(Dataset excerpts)
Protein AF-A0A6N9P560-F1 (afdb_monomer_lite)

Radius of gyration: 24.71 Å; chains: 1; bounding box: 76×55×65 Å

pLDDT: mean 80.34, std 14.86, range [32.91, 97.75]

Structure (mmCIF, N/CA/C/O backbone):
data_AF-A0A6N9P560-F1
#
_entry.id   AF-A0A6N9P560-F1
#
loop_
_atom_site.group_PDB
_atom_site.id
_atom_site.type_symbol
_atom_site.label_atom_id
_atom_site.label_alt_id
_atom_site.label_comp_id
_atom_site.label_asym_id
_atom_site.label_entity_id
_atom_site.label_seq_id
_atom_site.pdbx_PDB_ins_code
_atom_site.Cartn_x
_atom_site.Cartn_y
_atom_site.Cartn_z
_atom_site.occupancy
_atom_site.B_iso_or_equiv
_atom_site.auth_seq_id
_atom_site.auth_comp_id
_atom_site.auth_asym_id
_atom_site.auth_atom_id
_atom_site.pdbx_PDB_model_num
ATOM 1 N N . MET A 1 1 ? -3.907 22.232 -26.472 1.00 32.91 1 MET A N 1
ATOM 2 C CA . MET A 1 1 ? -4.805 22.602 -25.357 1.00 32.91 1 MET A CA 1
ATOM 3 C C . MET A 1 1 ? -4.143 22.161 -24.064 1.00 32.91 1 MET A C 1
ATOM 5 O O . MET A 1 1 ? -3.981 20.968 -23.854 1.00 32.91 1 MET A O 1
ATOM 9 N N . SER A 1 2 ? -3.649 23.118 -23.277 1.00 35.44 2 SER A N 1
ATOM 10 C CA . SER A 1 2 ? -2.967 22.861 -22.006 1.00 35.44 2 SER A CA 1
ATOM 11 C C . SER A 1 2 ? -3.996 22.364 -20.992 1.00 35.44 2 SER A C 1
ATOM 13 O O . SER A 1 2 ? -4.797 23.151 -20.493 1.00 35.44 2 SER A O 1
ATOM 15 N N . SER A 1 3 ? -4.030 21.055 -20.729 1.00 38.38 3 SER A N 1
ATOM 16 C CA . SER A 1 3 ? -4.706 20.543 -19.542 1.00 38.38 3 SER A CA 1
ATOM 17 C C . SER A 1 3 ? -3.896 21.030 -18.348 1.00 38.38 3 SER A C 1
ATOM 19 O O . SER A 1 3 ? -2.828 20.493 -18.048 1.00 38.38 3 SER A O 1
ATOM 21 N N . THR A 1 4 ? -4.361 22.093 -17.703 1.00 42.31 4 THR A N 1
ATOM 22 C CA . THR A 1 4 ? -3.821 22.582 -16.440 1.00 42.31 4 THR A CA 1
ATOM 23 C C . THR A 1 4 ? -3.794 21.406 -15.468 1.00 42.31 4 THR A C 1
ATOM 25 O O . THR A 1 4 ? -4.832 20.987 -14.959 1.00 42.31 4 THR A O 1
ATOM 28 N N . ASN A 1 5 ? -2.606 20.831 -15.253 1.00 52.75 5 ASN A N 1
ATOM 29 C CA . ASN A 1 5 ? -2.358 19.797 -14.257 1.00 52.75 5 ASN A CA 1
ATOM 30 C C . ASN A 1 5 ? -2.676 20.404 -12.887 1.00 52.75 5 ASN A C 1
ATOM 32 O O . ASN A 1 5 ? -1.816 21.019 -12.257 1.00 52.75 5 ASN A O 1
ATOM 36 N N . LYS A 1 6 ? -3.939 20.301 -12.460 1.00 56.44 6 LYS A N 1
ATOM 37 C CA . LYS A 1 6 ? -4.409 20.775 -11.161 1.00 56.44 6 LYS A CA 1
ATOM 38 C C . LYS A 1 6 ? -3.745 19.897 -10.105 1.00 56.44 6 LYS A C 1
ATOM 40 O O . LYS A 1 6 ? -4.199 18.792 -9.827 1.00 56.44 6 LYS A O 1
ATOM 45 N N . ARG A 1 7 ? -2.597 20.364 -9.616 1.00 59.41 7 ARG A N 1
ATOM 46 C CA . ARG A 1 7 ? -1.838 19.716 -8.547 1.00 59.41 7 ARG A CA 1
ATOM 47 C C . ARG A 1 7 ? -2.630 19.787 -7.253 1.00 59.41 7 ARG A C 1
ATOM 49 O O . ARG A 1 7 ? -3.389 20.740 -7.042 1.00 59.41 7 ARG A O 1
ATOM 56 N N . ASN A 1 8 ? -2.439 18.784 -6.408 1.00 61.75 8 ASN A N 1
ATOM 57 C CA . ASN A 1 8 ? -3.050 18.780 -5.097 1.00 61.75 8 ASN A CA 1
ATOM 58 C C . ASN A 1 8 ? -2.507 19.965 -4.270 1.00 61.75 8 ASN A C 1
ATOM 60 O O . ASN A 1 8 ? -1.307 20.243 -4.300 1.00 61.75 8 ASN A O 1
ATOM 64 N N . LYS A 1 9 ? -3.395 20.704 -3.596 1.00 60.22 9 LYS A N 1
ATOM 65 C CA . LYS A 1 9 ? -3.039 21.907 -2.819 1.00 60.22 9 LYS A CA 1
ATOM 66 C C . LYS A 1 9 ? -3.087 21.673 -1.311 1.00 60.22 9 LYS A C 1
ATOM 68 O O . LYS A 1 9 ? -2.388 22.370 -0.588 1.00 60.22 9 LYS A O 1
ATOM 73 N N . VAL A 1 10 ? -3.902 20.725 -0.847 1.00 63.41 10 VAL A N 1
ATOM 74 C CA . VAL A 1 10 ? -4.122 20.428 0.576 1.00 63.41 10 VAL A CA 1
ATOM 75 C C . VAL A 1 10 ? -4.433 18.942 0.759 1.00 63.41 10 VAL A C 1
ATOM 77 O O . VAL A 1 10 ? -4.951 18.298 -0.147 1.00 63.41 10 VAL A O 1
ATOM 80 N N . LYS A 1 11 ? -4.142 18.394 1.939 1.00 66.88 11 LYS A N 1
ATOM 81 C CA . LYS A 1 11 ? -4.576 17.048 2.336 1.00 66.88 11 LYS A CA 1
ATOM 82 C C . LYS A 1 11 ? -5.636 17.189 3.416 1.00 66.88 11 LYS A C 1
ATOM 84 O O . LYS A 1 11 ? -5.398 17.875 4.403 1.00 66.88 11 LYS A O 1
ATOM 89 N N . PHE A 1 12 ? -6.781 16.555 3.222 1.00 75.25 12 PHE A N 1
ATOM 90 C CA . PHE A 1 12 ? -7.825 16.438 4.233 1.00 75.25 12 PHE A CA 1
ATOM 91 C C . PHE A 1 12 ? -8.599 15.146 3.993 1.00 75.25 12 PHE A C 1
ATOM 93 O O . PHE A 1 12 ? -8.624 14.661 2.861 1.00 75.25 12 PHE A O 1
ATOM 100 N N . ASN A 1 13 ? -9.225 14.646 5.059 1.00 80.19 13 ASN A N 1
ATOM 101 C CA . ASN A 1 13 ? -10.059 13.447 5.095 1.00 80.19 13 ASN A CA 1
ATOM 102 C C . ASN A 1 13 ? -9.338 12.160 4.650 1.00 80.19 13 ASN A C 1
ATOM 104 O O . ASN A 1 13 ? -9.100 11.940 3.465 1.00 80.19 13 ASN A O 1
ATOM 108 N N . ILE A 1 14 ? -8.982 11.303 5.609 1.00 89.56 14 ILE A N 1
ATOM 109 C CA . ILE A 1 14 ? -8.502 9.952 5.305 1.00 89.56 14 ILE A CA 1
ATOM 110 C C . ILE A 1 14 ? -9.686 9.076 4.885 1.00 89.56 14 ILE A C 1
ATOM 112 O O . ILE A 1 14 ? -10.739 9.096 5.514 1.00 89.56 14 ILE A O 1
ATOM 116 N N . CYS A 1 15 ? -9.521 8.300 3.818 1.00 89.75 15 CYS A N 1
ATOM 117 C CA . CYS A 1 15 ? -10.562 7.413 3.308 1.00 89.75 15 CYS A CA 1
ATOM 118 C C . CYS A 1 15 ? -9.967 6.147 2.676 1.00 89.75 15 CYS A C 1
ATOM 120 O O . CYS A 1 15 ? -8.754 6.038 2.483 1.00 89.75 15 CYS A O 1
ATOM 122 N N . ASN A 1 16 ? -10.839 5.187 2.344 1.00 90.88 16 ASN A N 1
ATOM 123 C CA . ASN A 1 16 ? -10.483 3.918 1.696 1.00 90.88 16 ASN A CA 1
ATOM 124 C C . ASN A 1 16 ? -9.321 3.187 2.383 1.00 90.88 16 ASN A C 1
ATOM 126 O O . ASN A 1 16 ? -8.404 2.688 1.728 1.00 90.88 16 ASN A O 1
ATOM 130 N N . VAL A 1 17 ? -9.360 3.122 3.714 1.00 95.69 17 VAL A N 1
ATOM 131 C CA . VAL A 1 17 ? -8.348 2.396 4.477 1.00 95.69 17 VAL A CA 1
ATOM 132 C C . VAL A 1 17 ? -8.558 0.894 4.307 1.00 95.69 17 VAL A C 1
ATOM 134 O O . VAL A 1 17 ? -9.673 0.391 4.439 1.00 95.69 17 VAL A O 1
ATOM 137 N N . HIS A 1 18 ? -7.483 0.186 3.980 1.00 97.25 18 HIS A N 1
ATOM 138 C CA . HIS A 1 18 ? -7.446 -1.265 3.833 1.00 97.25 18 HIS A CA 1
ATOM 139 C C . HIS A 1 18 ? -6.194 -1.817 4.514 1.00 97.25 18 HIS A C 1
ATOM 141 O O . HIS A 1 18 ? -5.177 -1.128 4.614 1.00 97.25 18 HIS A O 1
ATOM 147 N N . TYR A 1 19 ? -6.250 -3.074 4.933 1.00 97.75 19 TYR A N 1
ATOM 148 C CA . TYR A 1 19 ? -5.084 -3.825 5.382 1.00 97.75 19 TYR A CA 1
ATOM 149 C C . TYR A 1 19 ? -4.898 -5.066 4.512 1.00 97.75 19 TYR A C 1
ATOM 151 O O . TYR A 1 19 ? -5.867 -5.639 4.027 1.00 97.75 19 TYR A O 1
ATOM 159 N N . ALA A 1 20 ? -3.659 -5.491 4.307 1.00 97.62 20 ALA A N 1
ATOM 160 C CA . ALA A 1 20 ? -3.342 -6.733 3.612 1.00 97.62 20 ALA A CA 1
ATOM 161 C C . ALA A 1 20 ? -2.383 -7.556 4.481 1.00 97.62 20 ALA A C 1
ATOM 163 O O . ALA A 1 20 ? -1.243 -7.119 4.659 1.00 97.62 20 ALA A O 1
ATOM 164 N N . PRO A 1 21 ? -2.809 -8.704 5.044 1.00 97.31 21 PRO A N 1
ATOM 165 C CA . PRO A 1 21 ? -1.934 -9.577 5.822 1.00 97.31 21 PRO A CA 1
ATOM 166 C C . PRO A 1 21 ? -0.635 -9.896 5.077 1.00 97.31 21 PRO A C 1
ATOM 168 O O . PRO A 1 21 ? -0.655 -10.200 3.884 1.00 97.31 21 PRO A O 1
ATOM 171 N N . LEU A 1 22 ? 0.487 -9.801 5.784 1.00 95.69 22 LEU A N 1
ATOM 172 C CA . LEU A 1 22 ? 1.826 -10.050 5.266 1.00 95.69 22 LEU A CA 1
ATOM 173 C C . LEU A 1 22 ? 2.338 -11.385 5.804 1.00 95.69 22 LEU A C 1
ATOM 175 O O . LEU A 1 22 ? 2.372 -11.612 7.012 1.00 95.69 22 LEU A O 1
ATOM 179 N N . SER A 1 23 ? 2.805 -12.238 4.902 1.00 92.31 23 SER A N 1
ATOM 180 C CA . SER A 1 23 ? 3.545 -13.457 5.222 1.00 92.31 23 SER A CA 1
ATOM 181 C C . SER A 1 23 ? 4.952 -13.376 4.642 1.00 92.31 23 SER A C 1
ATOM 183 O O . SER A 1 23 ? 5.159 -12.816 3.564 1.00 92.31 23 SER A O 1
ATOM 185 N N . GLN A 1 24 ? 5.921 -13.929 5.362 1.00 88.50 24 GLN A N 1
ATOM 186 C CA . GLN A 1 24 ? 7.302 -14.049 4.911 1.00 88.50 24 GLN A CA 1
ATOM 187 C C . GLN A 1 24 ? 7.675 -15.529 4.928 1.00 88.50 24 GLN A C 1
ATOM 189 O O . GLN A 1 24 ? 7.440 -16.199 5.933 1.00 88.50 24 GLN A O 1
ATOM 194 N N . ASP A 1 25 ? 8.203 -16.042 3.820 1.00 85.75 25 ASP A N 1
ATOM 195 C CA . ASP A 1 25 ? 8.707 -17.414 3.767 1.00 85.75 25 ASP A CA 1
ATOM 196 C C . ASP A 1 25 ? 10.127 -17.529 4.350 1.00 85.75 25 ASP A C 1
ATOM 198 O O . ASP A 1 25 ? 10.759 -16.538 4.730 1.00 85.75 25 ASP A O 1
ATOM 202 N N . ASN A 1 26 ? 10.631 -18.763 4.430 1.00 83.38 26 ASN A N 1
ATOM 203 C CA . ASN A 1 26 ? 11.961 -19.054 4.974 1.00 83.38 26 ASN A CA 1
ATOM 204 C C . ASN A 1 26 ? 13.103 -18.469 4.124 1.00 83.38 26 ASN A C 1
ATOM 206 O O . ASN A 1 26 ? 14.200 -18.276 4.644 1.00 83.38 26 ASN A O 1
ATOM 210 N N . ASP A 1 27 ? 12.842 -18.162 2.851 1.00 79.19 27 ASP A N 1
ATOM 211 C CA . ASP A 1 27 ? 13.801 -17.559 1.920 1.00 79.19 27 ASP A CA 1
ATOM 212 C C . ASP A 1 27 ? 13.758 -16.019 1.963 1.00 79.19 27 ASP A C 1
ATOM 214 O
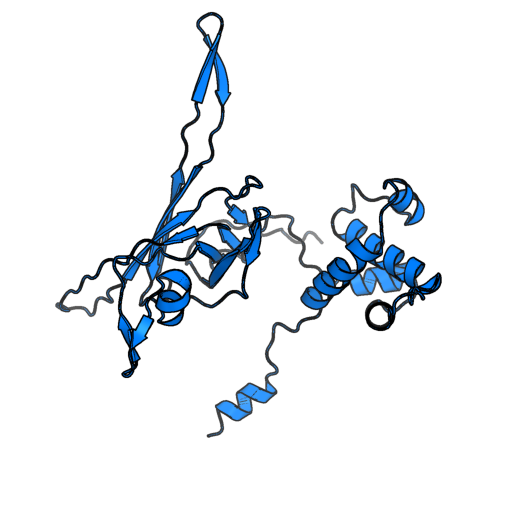 O . ASP A 1 27 ? 14.495 -15.331 1.253 1.00 79.19 27 ASP A O 1
ATOM 218 N N . GLY A 1 28 ? 12.909 -15.451 2.824 1.00 78.38 28 GLY A N 1
ATOM 219 C CA . GLY A 1 28 ? 12.793 -14.018 3.045 1.00 78.38 28 GLY A CA 1
ATOM 220 C C . GLY A 1 28 ? 11.920 -13.287 2.025 1.00 78.38 28 GLY A C 1
ATOM 221 O O . GLY A 1 28 ? 11.905 -12.051 2.036 1.00 78.38 28 GLY A O 1
ATOM 222 N N . LYS A 1 29 ? 11.173 -14.003 1.178 1.00 85.12 29 LYS A N 1
ATOM 223 C CA . LYS A 1 29 ? 10.220 -13.429 0.224 1.00 85.12 29 LYS A CA 1
ATOM 224 C C . LYS A 1 29 ? 8.923 -13.053 0.937 1.00 85.12 29 LYS A C 1
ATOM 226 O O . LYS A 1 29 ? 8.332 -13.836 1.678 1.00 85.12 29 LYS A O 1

Problem statement:
Transcribe each line of the data above, unaltered, from the one where "ATOM 47 C C" appears to the one where "ATOM 65 C CA" appears, inclusive of both.

Answer box:
ATOM 47 C C . ARG A 1 7 ? -2.630 19.787 -7.253 1.00 59.41 7 ARG A C 1
ATOM 49 O O . ARG A 1 7 ? -3.389 20.740 -7.042 1.00 59.41 7 ARG A O 1
ATOM 56 N N . ASN A 1 8 ? -2.439 18.784 -6.408 1.00 61.75 8 ASN A N 1
ATOM 57 C CA . ASN A 1 8 ? -3.050 18.780 -5.097 1.00 61.75 8 ASN A CA 1
ATOM 58 C C . ASN A 1 8 ? -2.507 19.965 -4.270 1.00 61.75 8 ASN A C 1
ATOM 60 O O . ASN A 1 8 ? -1.307 20.243 -4.300 1.00 61.75 8 ASN A O 1
ATOM 64 N N . LYS A 1 9 ? -3.395 20.704 -3.596 1.00 60.22 9 LYS A N 1
ATOM 65 C CA . LYS A 1 9 ? -3.039 21.907 -2.819 1.00 60.22 9 LYS A CA 1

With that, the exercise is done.